*** Opening Provided information ***

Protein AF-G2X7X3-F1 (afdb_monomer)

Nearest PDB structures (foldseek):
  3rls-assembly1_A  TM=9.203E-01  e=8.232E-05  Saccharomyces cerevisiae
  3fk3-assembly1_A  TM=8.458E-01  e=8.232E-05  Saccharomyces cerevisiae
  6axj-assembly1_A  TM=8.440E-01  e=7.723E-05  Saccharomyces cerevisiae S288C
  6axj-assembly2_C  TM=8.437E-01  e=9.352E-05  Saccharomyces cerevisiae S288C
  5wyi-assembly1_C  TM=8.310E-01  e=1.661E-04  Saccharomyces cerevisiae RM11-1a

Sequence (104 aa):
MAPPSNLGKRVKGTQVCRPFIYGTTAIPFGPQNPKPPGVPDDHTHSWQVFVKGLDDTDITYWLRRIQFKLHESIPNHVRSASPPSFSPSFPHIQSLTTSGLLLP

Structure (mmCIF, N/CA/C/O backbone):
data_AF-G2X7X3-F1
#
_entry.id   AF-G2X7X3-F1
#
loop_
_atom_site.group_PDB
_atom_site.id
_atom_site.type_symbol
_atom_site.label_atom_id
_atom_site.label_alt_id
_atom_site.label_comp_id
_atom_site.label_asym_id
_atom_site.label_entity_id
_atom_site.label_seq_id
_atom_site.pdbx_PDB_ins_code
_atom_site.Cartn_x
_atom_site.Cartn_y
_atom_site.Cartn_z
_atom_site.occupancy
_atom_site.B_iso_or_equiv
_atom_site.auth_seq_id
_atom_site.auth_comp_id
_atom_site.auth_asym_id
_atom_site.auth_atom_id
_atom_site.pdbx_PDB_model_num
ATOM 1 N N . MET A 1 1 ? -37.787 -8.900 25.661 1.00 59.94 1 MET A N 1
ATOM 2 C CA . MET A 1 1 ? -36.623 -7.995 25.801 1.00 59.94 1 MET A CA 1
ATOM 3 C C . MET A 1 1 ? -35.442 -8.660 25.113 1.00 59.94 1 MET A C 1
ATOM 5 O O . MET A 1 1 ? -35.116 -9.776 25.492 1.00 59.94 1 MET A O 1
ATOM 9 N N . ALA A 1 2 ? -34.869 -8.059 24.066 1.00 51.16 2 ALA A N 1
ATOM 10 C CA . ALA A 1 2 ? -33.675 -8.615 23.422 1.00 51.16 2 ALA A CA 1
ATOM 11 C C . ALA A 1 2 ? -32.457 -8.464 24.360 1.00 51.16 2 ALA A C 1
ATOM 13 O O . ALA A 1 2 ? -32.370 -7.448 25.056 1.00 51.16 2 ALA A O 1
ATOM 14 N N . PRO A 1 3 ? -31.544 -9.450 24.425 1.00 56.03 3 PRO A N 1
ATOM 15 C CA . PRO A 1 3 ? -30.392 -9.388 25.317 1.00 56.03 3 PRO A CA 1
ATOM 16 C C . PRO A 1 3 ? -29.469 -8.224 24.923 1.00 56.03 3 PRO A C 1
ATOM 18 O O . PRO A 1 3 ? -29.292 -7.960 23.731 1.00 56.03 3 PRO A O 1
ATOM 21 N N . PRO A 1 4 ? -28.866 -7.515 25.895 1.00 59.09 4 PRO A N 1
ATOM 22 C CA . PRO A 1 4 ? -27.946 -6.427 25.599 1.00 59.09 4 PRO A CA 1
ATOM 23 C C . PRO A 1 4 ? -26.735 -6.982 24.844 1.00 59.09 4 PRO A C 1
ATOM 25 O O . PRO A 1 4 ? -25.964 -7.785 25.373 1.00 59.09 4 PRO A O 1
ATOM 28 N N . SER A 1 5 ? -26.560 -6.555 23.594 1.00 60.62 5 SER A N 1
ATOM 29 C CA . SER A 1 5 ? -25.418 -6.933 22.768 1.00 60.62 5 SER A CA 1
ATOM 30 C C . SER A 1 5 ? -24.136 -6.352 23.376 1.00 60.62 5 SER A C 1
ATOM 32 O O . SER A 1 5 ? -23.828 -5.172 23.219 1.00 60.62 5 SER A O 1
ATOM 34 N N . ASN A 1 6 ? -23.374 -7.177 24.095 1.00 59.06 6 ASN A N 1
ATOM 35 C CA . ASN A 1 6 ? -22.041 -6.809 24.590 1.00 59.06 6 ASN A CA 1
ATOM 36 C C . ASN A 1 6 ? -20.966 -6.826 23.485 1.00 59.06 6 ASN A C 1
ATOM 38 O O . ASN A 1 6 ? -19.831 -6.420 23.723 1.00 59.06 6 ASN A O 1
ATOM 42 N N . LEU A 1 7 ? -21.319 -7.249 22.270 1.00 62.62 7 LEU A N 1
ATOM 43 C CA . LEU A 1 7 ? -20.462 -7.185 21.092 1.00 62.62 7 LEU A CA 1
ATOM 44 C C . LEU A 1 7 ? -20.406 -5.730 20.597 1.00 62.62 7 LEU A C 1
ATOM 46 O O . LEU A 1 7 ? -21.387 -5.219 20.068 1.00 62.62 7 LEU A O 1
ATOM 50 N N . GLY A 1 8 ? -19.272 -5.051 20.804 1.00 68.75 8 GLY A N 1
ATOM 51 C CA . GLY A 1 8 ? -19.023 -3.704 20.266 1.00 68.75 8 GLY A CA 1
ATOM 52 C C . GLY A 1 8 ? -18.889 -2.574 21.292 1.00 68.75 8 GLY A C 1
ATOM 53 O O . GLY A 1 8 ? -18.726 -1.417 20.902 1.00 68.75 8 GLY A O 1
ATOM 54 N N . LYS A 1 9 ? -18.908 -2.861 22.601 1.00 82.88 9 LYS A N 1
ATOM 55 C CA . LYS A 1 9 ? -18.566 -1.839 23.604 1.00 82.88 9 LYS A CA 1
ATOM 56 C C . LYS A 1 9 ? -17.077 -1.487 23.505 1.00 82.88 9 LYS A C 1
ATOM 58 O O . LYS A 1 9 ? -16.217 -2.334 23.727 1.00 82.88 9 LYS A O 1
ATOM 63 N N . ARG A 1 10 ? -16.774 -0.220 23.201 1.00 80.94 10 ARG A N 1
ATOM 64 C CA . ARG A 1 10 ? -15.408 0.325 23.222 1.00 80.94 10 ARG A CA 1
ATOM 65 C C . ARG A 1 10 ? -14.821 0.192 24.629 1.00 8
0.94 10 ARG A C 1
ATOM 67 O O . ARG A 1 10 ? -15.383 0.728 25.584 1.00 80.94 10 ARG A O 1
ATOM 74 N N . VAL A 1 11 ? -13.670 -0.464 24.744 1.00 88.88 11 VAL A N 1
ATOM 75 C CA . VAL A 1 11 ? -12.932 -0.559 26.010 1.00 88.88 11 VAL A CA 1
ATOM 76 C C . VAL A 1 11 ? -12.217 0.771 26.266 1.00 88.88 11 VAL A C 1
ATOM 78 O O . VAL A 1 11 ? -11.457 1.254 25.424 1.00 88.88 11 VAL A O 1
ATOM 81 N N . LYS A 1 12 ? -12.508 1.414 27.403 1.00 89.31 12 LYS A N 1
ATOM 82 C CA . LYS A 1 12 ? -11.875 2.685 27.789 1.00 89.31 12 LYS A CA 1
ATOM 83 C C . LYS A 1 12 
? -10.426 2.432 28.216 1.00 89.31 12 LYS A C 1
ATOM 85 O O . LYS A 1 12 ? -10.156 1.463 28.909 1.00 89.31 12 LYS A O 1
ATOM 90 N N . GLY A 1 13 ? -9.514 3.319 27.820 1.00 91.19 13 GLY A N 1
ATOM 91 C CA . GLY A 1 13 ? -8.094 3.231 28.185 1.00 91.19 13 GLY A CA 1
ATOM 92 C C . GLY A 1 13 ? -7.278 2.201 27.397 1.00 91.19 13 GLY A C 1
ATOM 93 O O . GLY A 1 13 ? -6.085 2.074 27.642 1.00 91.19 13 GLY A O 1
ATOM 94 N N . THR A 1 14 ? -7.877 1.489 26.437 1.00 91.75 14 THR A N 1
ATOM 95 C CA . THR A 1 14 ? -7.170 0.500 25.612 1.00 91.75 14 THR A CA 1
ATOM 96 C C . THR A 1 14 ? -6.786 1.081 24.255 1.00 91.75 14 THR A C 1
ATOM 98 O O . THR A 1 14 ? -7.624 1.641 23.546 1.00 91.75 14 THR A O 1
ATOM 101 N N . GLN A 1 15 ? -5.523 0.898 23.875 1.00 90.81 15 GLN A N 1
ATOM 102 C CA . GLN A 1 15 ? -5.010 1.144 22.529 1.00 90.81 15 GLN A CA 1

*** Closing Provided information ***

From the listing above, return each line with the word "Saccharomyces".

  3rls-assembly1_A  TM=9.203E-01  e=8.232E-05  Saccharomyces cerevisiae
  3fk3-assembly1_A  TM=8.458E-01  e=8.232E-05  Saccharomyces cerevisiae
  6axj-assembly1_A  TM=8.440E-01  e=7.723E-05  Saccharomyces cerevisiae S288C
  6axj-assembly2_C  TM=8.437E-01  e=9.352E-05  Saccharomyces cerevisiae S288C
  5wyi-assembly1_C  TM=8.310E-01  e=1.661E-04  Saccharomyces cerevisiae RM11-1a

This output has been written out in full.